Only one stretch of the listing below is wanted. Give it again exactly, from the line with "ATOM 173 O O" through the line with "ATOM 189 N N".

:: SUPPLIED INFORMATION

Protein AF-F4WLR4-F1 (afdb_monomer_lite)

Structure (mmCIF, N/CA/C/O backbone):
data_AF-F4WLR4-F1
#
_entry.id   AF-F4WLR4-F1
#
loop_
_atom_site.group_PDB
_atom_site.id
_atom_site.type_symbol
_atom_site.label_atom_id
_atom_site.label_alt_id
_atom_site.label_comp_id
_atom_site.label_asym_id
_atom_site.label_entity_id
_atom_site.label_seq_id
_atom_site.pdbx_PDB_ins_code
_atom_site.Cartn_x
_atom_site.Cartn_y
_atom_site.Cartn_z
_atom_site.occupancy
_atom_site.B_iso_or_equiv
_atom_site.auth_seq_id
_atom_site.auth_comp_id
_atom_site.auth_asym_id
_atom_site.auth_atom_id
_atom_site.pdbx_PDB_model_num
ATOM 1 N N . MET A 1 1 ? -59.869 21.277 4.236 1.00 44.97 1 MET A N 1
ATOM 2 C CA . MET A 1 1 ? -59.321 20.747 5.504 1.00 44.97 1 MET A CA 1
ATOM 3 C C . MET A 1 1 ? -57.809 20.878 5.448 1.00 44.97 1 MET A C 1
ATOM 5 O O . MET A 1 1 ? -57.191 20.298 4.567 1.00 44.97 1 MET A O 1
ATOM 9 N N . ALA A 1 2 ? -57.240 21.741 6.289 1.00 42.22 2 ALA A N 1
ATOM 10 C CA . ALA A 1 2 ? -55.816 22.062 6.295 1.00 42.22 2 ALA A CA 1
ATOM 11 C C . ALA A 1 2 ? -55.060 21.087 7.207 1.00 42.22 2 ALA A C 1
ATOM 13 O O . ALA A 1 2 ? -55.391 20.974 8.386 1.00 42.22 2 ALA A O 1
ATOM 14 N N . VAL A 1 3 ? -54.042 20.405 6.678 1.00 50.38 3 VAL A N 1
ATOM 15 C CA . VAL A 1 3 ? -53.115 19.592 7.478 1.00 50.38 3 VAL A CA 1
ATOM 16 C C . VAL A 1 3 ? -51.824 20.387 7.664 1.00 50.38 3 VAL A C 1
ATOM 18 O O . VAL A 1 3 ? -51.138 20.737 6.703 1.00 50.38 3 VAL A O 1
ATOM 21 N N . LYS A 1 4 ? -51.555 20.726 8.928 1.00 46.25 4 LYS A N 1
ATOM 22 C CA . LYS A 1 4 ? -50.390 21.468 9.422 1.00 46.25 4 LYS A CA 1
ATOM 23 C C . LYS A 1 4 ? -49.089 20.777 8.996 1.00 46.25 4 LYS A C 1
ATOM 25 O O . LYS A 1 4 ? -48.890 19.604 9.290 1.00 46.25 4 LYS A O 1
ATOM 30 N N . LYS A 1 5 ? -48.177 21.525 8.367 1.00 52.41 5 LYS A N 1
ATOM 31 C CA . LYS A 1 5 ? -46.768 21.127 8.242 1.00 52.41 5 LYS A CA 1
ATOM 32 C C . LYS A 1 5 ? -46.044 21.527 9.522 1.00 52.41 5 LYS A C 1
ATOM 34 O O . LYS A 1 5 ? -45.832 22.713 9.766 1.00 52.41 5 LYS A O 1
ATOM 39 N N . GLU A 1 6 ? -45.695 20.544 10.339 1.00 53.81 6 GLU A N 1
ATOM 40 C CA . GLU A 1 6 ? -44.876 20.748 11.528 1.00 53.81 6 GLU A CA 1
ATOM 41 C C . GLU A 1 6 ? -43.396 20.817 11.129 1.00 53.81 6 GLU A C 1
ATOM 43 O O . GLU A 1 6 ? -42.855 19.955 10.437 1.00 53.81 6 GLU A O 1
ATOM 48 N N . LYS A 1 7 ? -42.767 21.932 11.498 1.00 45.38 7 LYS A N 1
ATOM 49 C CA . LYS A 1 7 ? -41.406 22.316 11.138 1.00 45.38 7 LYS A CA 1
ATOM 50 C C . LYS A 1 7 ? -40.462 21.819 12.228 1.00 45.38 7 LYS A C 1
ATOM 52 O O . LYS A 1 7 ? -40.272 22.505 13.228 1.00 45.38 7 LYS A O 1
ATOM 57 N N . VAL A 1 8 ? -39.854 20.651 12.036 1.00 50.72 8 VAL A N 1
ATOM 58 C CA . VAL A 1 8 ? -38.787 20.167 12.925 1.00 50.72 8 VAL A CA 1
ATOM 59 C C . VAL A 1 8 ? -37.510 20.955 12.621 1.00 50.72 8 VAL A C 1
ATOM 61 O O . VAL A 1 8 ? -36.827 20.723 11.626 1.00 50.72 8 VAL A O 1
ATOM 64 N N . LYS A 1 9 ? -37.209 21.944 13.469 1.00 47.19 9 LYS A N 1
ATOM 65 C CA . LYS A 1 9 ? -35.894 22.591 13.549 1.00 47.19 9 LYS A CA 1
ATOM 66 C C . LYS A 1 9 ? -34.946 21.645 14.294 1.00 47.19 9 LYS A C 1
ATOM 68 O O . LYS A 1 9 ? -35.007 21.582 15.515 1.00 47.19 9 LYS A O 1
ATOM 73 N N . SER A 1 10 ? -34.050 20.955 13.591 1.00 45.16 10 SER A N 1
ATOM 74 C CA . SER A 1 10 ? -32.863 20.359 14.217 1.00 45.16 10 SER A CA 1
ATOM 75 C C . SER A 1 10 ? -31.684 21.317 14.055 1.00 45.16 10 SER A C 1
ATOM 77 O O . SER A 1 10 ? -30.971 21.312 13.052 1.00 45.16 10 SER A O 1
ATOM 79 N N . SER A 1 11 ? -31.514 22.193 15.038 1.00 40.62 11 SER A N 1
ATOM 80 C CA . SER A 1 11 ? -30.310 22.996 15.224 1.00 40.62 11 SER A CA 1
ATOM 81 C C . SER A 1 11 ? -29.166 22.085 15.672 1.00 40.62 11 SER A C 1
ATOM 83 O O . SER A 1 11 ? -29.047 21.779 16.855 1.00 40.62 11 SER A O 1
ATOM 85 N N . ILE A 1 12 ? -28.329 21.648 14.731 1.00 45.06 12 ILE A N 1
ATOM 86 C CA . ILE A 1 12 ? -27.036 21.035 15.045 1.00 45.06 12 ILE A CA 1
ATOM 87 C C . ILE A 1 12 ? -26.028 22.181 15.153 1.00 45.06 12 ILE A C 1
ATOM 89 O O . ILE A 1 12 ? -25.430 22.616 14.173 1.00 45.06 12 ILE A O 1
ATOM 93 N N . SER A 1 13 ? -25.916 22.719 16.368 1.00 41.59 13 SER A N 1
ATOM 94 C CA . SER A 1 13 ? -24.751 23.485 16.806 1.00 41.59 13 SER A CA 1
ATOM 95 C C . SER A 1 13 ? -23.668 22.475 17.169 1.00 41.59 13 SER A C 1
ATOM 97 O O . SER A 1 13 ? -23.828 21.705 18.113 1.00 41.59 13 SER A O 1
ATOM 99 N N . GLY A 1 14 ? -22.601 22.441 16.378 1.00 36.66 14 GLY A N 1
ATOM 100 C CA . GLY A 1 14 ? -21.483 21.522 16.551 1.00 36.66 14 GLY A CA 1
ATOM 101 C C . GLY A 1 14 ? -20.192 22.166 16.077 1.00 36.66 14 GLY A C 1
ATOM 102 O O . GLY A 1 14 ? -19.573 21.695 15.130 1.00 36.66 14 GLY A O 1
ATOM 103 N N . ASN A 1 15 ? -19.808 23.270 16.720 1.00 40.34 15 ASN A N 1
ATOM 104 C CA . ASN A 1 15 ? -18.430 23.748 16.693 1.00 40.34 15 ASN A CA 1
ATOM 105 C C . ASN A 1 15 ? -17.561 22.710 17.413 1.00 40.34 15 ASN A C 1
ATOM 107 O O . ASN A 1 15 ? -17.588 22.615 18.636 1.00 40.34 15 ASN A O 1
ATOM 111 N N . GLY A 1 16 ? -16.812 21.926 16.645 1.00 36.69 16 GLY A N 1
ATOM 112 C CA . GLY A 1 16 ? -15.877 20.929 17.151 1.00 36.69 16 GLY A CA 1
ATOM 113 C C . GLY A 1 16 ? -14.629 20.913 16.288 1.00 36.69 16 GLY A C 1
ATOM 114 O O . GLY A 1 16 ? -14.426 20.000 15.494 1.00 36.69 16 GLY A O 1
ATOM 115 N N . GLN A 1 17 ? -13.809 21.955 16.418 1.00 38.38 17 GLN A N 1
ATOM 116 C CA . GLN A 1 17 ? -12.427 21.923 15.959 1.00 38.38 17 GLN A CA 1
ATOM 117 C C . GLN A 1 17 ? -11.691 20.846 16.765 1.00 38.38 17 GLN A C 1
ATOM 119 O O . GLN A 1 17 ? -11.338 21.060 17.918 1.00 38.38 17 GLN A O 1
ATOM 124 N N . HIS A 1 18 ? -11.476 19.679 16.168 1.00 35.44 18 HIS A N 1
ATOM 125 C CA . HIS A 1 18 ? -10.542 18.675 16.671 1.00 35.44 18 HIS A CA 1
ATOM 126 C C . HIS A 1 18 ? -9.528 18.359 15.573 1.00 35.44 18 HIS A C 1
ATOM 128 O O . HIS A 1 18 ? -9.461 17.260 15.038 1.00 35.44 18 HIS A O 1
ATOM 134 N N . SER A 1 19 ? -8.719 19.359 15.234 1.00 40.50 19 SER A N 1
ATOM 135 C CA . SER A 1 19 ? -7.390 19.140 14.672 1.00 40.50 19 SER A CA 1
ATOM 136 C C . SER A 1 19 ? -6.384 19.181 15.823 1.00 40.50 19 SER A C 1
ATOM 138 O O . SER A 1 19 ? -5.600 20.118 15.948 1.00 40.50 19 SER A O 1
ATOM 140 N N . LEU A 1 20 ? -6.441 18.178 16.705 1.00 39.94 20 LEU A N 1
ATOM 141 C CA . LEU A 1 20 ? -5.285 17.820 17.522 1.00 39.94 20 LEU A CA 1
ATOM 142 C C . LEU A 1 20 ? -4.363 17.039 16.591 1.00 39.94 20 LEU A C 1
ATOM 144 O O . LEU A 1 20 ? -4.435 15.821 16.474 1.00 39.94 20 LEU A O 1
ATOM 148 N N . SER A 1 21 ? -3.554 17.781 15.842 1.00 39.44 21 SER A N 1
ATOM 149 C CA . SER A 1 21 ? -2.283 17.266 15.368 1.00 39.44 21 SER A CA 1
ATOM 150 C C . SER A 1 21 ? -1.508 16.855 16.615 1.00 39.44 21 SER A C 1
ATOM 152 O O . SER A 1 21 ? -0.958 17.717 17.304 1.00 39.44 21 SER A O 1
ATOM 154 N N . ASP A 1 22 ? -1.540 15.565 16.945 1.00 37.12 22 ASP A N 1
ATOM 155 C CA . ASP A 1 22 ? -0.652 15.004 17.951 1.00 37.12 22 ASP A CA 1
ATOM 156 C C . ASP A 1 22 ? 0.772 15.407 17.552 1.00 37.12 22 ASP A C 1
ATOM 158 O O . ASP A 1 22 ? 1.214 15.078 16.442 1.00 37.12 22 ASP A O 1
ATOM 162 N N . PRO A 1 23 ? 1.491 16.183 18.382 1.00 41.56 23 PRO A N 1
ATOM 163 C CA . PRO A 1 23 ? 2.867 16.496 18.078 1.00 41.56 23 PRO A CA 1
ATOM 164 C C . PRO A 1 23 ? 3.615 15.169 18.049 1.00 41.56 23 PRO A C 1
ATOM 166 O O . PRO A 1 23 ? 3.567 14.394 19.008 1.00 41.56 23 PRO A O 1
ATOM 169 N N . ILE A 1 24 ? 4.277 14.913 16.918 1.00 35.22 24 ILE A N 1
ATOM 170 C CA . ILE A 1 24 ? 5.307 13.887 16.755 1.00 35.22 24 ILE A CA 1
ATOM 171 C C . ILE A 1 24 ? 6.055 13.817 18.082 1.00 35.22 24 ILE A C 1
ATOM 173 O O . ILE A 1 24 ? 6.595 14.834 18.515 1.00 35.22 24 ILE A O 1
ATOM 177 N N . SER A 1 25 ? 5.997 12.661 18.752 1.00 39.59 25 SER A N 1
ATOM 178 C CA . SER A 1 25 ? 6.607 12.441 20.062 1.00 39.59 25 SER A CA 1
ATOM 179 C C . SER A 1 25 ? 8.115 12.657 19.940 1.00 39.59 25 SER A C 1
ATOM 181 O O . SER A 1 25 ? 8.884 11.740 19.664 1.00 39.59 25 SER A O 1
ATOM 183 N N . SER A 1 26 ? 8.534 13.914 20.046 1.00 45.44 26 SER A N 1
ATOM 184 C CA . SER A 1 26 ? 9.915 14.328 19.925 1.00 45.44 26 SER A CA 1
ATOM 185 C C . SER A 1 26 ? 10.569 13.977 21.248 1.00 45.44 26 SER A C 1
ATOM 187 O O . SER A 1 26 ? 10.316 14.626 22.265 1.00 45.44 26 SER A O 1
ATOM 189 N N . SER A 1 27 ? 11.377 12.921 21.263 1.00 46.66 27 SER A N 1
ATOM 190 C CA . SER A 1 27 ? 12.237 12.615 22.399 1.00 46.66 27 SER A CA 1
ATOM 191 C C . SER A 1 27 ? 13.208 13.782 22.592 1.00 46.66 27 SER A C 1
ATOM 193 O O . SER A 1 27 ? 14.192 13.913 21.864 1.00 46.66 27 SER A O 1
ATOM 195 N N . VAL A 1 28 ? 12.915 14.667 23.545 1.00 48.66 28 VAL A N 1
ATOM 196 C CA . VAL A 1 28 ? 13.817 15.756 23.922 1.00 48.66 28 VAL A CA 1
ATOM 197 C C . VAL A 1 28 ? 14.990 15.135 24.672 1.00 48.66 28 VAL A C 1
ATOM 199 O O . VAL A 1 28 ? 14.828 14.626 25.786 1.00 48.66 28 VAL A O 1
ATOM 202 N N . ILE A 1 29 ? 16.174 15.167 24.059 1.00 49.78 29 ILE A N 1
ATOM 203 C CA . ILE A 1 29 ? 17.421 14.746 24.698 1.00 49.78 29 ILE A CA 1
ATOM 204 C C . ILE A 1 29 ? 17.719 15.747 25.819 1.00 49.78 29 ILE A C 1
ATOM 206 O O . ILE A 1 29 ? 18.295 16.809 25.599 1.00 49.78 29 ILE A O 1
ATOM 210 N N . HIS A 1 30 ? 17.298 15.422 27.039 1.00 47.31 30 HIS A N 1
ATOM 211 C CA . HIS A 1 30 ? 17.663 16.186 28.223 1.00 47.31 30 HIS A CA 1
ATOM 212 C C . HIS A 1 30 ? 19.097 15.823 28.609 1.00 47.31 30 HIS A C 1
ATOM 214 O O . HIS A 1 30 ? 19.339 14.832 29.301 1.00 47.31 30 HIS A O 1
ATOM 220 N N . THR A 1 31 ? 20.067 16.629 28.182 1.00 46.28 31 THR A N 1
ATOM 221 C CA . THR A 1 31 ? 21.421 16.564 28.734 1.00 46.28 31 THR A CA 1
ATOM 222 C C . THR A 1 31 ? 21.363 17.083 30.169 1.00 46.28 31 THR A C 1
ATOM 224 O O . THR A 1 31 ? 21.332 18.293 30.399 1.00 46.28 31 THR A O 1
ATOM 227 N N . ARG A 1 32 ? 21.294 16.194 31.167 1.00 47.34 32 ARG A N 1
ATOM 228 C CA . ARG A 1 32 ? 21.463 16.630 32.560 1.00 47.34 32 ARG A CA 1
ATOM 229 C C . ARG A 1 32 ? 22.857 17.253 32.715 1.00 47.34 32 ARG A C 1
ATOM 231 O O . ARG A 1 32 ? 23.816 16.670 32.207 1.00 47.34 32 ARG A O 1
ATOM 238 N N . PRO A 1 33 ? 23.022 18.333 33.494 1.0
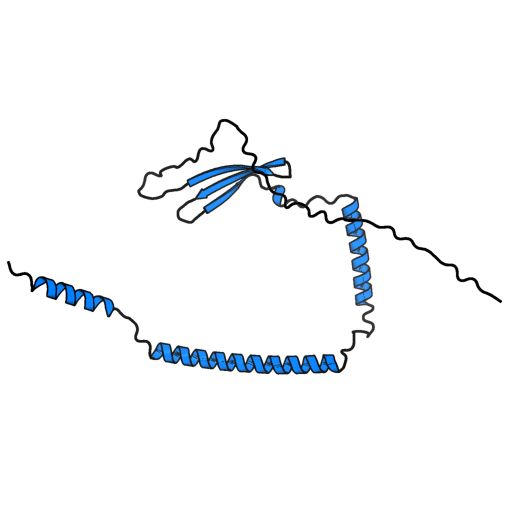0 42.41 33 PRO A N 1
ATOM 239 C CA . PRO A 1 33 ? 24.333 18.790 33.931 1.00 42.41 33 PRO A CA 1
ATOM 240 C C . PRO A 1 33 ? 24.834 17.878 35.063 1.00 42.41 33 PRO A C 1
ATOM 242 O O . PRO A 1 33 ? 25.049 18.312 36.189 1.00 42.41 33 PRO A O 1
ATOM 245 N N . PHE A 1 34 ? 24.974 16.577 34.801 1.00 41.25 34 P
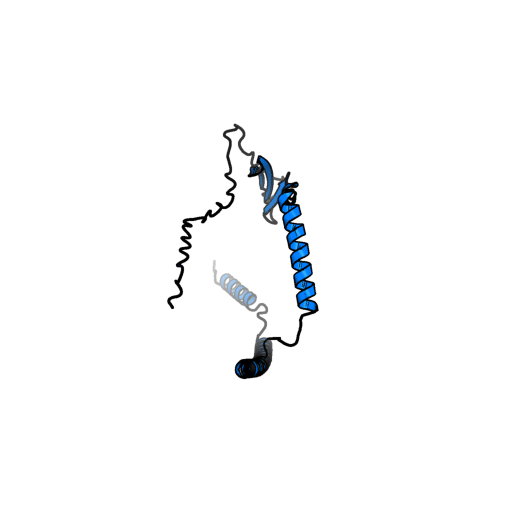HE A N 1
ATOM 246 C CA . PHE A 1 34 ? 25.760 15.715 35.675 1.00 41.25 34 PHE A CA 1
ATOM 247 C C . PHE A 1 34 ? 27.205 15.821 35.211 1.00 41.25 34 PHE A C 1
ATOM 249 O O . PHE A 1 34 ? 27.507 15.604 34.041 1.00 41.25 34 PHE A O 1
ATOM 256 N N . ARG A 1 35 ? 28.089 16.203 36.136 1.00 41.44 35 ARG A N 1
ATOM 257 C CA . ARG A 1 35 ? 29.543 16.277 35.967 1.00 41.44 35 ARG A CA 1
ATOM 258 C C . ARG A 1 35 ? 30.121 14.884 35.683 1.00 41.44 35 ARG A C 1
ATOM 260 O O . ARG A 1 35 ? 30.751 14.274 36.535 1.00 41.44 35 ARG A O 1
ATOM 267 N N . HIS A 1 36 ? 29.865 14.363 34.496 1.00 46.00 36 HIS A N 1
ATOM 268 C CA . HIS A 1 36 ? 30.568 13.246 33.897 1.00 46.00 36 HIS A CA 1
ATOM 269 C C . HIS A 1 36 ? 30.325 13.350 32.394 1.00 46.00 36 HIS A C 1
ATOM 271 O O . HIS A 1 36 ? 29.283 12.942 31.883 1.00 46.00 36 HIS A O 1
ATOM 277 N N . PHE A 1 37 ? 31.265 13.998 31.706 1.00 39.12 37 PHE A N 1
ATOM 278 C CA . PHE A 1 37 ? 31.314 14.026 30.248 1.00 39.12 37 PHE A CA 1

::::

RESPONSE TO THE TASK:
ATOM 173 O O . ILE A 1 24 ? 6.595 14.834 18.515 1.00 35.22 24 ILE A O 1
ATOM 177 N N . SER A 1 25 ? 5.997 12.661 18.752 1.00 39.59 25 SER A N 1
ATOM 178 C CA . SER A 1 25 ? 6.607 12.441 20.062 1.00 39.59 25 SER A CA 1
ATOM 179 C C . SER A 1 25 ? 8.115 12.657 19.940 1.00 39.59 25 SER A C 1
ATOM 181 O O . SER A 1 25 ? 8.884 11.740 19.664 1.00 39.59 25 SER A O 1
ATOM 183 N N . SER A 1 26 ? 8.534 13.914 20.046 1.00 45.44 26 SER A N 1
ATOM 184 C CA . SER A 1 26 ? 9.915 14.328 19.925 1.00 45.44 26 SER A CA 1
ATOM 185 C C . SER A 1 26 ? 10.569 13.977 21.248 1.00 45.44 26 SER A C 1
ATOM 187 O O . SER A 1 26 ? 10.316 14.626 22.265 1.00 45.44 26 SER A O 1
ATOM 189 N N . SER A 1 27 ? 11.377 12.921 21.263 1.00 46.66 27 SER A N 1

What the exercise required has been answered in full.